> **AVAILABLE RECORDS**
[Start of section]

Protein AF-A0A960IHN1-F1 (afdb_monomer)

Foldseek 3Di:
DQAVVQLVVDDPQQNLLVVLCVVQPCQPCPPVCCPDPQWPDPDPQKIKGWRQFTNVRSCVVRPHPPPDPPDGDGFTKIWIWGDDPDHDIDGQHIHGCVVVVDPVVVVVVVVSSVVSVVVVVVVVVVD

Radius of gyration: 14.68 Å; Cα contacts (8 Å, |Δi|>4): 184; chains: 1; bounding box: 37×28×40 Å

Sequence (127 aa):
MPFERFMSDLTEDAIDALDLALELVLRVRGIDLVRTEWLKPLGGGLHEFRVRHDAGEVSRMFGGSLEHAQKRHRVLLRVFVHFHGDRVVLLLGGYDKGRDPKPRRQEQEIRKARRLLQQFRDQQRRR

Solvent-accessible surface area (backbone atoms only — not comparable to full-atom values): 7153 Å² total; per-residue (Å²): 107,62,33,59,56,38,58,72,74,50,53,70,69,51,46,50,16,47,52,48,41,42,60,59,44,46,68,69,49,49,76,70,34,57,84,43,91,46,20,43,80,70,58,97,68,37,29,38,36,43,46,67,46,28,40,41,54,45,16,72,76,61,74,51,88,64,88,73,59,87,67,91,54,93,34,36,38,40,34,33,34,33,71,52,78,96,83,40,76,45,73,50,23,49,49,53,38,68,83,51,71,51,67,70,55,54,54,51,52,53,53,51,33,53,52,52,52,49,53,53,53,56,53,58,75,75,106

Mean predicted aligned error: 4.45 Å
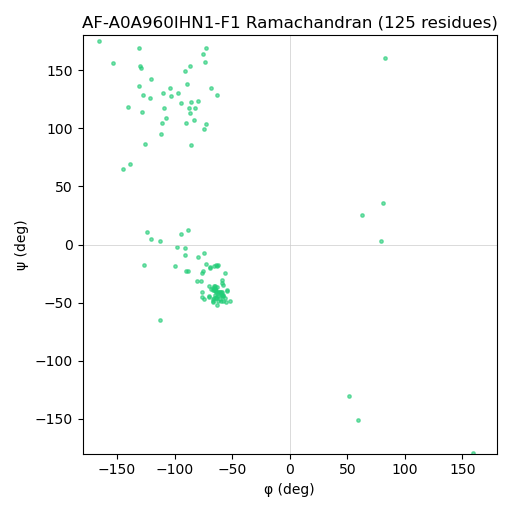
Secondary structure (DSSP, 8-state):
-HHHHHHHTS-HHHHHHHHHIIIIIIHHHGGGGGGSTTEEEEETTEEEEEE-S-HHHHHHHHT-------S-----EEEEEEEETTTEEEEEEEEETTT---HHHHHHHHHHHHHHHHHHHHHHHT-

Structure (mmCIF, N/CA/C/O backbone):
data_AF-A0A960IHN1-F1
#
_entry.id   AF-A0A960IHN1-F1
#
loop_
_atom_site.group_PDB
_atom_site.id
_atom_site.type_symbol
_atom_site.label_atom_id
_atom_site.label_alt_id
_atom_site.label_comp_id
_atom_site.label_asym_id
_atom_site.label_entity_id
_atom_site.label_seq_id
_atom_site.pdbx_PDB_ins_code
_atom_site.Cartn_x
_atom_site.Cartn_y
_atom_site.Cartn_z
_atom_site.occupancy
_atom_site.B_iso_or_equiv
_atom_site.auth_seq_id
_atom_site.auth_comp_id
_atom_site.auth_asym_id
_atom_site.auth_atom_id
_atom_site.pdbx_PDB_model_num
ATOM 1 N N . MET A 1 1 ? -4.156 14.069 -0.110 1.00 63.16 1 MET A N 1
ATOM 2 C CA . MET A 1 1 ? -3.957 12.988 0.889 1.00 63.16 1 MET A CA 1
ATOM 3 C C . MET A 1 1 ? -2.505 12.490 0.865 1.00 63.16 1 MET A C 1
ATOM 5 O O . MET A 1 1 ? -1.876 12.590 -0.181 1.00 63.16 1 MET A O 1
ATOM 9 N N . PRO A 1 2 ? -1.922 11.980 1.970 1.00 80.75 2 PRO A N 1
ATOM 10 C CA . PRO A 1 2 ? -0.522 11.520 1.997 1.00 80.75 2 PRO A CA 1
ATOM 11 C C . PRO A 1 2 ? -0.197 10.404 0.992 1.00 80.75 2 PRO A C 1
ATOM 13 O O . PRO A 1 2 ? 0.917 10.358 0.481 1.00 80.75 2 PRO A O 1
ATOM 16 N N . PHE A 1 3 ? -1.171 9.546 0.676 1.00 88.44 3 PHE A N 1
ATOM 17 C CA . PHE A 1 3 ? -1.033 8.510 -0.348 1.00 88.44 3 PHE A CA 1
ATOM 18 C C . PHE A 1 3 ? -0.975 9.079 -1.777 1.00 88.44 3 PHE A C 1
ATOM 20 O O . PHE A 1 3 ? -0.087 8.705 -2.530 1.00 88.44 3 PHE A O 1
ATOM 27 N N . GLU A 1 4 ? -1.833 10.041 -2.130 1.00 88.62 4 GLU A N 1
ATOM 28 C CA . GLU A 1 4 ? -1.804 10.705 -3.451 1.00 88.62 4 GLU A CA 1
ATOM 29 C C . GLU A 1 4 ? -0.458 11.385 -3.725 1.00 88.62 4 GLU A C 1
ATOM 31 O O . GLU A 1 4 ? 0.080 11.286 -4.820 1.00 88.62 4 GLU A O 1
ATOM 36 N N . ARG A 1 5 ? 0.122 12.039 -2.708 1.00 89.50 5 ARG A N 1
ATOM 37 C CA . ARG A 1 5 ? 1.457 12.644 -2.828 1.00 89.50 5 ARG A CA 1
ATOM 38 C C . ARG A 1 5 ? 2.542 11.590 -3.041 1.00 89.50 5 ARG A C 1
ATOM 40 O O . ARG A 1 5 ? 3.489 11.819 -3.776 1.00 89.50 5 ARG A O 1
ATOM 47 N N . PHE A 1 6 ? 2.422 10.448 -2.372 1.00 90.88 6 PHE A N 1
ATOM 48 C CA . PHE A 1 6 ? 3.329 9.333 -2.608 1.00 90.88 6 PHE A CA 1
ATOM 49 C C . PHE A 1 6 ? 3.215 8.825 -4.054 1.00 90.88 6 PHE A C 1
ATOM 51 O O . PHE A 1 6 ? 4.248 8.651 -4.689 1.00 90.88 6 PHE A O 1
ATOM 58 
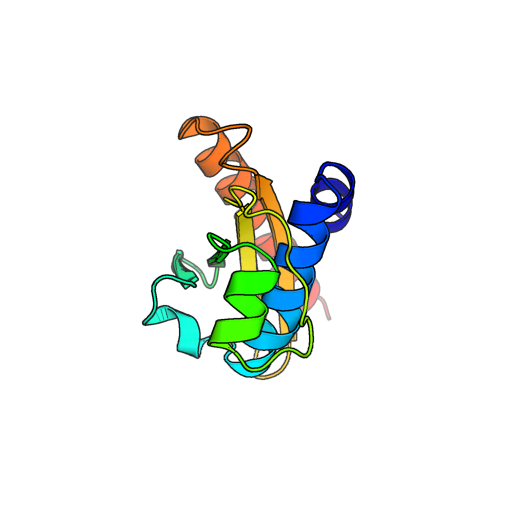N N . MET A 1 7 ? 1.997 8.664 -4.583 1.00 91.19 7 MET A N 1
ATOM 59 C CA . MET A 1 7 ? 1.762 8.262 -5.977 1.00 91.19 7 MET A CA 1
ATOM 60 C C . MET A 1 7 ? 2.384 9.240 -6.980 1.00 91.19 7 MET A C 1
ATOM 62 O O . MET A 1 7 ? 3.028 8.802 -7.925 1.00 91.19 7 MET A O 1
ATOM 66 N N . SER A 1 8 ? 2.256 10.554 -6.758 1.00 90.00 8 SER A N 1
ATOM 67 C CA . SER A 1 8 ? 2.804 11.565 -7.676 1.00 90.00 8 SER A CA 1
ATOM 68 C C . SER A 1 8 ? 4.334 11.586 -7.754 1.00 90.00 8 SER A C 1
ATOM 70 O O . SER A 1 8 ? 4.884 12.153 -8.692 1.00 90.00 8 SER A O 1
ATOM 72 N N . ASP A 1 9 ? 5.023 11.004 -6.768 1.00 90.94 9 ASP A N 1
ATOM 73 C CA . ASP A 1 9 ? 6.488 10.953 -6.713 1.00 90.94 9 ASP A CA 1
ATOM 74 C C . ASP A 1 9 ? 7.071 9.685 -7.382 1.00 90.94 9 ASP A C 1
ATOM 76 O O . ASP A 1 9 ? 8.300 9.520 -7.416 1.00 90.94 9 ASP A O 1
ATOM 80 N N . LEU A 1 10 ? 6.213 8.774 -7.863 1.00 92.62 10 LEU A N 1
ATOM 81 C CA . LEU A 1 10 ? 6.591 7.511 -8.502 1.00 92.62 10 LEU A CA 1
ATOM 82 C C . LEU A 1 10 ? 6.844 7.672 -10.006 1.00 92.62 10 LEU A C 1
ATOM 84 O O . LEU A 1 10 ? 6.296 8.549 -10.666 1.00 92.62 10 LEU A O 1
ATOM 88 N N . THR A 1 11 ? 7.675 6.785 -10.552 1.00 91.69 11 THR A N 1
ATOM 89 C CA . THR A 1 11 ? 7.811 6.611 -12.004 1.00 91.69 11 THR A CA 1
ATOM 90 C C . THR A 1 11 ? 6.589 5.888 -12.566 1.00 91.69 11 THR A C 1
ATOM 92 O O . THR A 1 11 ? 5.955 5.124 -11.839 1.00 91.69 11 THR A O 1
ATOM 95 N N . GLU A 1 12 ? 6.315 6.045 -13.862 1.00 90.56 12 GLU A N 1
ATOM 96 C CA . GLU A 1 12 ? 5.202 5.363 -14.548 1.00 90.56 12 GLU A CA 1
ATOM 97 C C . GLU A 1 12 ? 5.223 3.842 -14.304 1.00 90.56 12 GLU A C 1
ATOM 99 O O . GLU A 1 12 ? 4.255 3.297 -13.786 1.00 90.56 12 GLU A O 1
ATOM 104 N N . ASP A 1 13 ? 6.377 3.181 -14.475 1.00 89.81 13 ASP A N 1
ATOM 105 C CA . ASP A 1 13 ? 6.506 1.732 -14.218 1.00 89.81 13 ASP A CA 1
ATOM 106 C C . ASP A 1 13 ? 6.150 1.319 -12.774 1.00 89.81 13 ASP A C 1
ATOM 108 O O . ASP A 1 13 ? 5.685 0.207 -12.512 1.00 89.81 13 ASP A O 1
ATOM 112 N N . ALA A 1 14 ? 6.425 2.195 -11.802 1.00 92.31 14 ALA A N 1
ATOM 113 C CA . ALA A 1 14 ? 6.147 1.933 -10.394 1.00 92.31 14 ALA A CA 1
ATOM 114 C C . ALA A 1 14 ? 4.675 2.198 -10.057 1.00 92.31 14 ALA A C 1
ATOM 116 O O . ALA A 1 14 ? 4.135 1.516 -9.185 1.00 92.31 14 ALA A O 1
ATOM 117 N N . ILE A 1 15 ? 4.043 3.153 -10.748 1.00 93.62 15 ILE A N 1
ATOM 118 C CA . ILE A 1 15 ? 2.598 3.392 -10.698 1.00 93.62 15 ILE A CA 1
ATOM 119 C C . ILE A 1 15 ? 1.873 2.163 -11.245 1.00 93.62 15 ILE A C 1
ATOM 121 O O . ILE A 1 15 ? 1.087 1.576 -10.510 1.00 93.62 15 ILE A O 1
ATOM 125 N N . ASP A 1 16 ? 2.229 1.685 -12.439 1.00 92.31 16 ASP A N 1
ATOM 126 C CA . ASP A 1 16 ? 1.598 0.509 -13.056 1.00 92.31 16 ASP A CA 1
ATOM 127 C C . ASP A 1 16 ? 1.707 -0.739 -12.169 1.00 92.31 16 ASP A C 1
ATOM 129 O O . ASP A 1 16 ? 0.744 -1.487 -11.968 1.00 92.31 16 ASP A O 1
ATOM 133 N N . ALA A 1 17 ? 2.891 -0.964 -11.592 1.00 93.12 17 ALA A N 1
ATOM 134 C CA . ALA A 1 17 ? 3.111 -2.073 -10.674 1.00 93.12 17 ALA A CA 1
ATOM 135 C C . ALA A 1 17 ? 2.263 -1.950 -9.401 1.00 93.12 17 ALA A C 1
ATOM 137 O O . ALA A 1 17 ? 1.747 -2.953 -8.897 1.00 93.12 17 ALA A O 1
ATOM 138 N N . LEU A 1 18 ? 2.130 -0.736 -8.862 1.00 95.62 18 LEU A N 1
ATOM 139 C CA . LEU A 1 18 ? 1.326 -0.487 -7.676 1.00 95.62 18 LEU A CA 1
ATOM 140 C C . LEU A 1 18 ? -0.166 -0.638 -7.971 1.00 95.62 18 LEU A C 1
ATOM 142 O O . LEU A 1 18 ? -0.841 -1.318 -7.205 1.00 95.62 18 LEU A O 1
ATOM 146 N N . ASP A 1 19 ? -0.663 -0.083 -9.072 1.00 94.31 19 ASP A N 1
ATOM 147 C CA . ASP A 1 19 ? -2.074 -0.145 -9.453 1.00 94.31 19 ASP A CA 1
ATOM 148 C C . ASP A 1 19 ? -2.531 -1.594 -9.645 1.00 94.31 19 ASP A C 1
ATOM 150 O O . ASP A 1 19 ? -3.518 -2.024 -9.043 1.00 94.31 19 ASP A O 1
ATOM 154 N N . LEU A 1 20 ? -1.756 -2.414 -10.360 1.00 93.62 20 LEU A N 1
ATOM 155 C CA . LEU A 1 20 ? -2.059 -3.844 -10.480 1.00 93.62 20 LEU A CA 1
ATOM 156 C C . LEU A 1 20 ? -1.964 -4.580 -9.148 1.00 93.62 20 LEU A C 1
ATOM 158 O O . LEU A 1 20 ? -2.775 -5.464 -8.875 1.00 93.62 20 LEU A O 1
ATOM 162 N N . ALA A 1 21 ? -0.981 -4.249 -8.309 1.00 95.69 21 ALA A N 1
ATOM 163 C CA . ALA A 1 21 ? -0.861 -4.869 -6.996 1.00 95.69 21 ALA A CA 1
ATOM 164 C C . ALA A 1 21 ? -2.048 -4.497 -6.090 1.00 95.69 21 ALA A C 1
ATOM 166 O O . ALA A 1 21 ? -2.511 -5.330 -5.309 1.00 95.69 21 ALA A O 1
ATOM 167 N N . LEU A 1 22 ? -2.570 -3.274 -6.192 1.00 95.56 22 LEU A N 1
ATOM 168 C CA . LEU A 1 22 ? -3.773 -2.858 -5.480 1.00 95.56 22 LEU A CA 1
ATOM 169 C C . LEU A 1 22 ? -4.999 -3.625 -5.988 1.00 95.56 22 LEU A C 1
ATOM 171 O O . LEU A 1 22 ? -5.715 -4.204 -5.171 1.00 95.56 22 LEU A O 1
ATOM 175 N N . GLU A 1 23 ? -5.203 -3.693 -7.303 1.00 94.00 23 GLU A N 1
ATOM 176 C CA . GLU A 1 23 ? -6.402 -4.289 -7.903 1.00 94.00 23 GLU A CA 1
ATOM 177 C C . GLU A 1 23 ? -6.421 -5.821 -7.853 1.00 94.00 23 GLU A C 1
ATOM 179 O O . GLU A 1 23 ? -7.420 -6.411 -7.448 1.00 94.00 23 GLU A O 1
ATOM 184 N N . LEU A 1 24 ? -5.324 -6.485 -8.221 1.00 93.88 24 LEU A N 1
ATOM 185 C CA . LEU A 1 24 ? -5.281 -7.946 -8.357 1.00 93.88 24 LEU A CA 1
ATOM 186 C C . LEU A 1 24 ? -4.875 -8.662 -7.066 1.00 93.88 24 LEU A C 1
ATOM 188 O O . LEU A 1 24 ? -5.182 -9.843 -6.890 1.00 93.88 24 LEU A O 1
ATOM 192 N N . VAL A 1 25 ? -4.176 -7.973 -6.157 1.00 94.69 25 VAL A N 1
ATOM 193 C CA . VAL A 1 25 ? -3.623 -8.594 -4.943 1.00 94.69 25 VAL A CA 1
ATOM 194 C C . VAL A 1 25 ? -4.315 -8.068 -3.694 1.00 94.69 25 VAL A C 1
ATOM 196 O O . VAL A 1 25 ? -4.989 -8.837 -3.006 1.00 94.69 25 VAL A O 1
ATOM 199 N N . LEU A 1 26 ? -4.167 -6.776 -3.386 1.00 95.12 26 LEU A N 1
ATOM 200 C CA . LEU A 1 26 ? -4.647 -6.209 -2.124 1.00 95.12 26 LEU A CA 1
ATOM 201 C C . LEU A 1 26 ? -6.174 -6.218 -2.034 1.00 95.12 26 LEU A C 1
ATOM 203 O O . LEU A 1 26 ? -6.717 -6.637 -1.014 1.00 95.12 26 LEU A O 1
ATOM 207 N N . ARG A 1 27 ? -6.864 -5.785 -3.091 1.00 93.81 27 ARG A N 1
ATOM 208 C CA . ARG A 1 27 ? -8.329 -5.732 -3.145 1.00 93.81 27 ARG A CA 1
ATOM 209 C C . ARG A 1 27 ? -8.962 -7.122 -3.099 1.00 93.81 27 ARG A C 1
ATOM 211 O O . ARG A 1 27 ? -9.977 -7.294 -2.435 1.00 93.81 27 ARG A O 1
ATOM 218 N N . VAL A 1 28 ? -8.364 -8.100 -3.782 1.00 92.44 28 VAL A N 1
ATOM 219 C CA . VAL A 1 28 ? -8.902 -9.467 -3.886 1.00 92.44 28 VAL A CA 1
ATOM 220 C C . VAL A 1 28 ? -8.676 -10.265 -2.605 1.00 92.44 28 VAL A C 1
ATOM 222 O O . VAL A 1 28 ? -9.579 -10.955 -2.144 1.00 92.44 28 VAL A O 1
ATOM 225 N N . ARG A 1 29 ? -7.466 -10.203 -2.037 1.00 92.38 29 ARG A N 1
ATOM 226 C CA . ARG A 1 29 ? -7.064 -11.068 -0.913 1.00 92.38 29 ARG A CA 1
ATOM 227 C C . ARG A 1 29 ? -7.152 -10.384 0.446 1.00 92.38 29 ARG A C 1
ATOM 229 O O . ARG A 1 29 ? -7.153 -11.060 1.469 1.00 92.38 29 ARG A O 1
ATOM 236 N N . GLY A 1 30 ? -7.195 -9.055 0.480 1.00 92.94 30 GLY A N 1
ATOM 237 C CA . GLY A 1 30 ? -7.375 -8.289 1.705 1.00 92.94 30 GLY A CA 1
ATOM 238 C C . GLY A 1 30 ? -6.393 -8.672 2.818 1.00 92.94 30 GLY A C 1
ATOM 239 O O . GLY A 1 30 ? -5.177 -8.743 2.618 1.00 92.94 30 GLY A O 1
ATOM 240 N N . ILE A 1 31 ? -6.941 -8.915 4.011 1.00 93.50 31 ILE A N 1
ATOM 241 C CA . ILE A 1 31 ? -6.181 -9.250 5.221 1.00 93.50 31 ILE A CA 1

[End of section]
[Start of section]

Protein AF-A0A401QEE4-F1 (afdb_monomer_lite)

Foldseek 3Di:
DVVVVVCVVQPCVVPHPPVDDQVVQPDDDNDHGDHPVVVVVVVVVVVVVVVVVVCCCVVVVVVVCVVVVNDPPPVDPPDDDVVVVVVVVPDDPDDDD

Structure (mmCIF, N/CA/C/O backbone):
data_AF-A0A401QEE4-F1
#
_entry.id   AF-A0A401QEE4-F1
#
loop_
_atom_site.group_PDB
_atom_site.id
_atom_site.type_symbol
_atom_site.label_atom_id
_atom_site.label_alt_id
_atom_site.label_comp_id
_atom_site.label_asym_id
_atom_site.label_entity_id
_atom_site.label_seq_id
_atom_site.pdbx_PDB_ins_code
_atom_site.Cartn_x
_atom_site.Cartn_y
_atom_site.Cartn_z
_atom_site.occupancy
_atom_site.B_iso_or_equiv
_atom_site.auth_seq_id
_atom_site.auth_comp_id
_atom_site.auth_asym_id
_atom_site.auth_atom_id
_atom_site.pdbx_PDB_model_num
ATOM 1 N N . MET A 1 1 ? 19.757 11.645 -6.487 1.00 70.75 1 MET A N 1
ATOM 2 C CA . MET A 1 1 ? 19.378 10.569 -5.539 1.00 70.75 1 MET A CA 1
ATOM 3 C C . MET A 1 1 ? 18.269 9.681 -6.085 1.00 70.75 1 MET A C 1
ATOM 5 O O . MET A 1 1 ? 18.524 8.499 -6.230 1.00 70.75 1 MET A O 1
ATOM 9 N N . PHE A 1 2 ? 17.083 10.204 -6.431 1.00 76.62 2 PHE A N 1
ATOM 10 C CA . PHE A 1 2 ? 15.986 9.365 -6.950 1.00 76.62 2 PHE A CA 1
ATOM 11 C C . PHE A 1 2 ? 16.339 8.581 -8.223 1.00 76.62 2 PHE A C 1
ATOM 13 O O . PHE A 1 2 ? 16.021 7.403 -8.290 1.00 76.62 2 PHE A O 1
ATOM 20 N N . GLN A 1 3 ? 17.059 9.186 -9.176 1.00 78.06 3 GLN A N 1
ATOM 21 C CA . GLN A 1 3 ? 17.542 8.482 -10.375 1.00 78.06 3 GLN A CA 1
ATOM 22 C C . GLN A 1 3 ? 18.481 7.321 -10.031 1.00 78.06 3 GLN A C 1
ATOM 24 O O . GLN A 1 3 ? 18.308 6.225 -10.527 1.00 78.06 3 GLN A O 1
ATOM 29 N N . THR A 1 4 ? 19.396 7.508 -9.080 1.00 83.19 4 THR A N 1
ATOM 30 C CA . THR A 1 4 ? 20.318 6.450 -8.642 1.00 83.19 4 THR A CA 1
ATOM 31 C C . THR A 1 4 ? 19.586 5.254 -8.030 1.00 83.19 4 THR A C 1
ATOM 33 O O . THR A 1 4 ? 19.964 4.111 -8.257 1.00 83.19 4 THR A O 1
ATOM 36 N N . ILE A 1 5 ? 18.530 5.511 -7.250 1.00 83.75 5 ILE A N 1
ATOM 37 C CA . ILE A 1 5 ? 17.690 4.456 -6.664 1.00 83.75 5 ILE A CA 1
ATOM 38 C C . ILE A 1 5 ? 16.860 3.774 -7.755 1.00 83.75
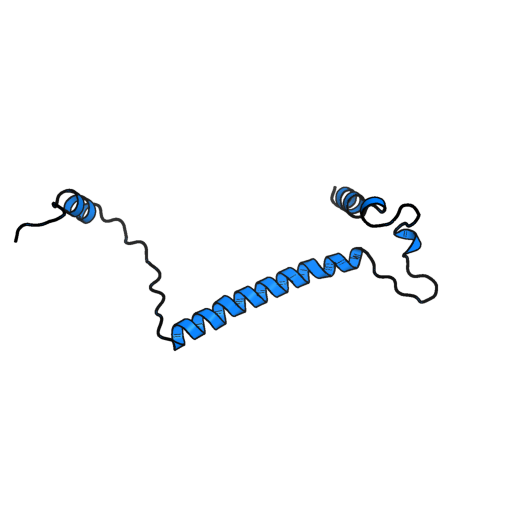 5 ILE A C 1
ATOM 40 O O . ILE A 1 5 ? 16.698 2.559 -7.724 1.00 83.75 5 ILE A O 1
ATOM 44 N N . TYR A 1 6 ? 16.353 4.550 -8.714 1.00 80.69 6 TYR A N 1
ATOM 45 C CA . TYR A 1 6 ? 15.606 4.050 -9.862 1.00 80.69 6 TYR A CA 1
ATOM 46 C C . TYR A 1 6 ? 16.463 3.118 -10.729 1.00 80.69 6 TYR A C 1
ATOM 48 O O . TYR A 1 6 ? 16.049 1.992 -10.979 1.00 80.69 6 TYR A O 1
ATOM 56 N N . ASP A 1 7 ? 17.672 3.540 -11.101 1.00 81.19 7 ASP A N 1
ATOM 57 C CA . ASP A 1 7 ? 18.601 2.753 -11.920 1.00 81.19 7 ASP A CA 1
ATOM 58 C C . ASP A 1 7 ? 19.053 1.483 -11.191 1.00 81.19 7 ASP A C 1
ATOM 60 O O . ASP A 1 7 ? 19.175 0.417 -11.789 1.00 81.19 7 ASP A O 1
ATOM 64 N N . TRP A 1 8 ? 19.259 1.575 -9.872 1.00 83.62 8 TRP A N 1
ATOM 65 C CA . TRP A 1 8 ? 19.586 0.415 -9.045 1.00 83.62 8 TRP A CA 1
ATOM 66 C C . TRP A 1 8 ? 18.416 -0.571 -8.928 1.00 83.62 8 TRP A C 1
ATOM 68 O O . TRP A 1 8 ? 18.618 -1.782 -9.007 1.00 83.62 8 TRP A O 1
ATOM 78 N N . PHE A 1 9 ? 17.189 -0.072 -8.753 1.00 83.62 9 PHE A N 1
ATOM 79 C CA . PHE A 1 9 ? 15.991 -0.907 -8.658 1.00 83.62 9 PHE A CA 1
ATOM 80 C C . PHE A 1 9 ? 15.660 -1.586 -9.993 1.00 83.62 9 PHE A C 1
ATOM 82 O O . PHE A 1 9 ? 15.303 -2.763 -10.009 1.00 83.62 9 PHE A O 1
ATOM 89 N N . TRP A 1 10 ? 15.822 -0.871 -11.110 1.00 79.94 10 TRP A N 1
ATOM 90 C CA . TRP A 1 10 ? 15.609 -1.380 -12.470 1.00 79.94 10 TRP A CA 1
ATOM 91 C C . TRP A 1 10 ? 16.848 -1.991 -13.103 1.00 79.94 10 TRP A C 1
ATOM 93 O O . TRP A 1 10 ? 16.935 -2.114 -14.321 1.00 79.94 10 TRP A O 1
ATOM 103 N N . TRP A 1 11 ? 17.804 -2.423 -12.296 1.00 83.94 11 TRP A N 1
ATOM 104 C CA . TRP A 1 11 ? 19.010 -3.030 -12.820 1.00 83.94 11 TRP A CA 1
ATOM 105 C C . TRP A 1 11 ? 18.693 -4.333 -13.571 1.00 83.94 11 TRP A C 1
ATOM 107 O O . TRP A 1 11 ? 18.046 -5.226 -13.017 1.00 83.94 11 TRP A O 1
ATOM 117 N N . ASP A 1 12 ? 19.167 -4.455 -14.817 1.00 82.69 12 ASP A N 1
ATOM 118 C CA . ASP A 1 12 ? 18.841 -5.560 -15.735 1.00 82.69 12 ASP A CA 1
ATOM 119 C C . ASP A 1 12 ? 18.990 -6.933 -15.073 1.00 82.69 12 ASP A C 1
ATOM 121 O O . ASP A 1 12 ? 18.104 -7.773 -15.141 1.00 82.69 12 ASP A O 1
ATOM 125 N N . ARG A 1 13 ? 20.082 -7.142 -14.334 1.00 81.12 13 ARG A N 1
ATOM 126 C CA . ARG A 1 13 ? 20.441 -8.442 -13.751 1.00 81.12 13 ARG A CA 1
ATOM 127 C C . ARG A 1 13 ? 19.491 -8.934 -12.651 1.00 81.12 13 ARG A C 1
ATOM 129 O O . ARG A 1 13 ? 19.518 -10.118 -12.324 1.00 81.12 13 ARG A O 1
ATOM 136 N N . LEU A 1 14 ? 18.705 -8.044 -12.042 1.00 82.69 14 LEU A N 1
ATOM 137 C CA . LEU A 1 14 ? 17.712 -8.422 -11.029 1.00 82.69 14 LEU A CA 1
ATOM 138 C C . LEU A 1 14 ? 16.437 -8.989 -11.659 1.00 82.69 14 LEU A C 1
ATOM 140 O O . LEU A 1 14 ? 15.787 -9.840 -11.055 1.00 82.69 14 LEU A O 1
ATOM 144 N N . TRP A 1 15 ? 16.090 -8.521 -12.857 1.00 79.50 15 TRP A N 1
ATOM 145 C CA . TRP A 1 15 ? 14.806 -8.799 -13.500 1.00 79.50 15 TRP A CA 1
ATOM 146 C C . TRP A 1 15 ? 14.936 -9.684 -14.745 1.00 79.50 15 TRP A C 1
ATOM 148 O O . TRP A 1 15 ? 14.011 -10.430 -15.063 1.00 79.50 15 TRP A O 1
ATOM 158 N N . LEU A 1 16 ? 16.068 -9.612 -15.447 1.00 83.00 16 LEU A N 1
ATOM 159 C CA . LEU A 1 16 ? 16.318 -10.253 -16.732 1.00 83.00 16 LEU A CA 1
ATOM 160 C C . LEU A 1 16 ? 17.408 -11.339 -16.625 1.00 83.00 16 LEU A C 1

[End of section]

> **WORK TASK**
In the listing above, find the line containing "ATOM 168 C CA" and the line containing "ATOM 175 N N". Output them and every line between, exactly, and nothing else.

> **RESPONSE**
ATOM 168 C CA . LEU A 1 22 ? -3.773 -2.858 -5.480 1.00 95.56 22 LEU A CA 1
ATOM 169 C C . LEU A 1 22 ? -4.999 -3.625 -5.988 1.00 95.56 22 LEU A C 1
ATOM 171 O O . LEU A 1 22 ? -5.715 -4.204 -5.171 1.00 95.56 22 LEU A O 1
ATOM 175 N N . GLU A 1 23 ? -5.203 -3.693 -7.303 1.00 94.00 23 GLU A N 1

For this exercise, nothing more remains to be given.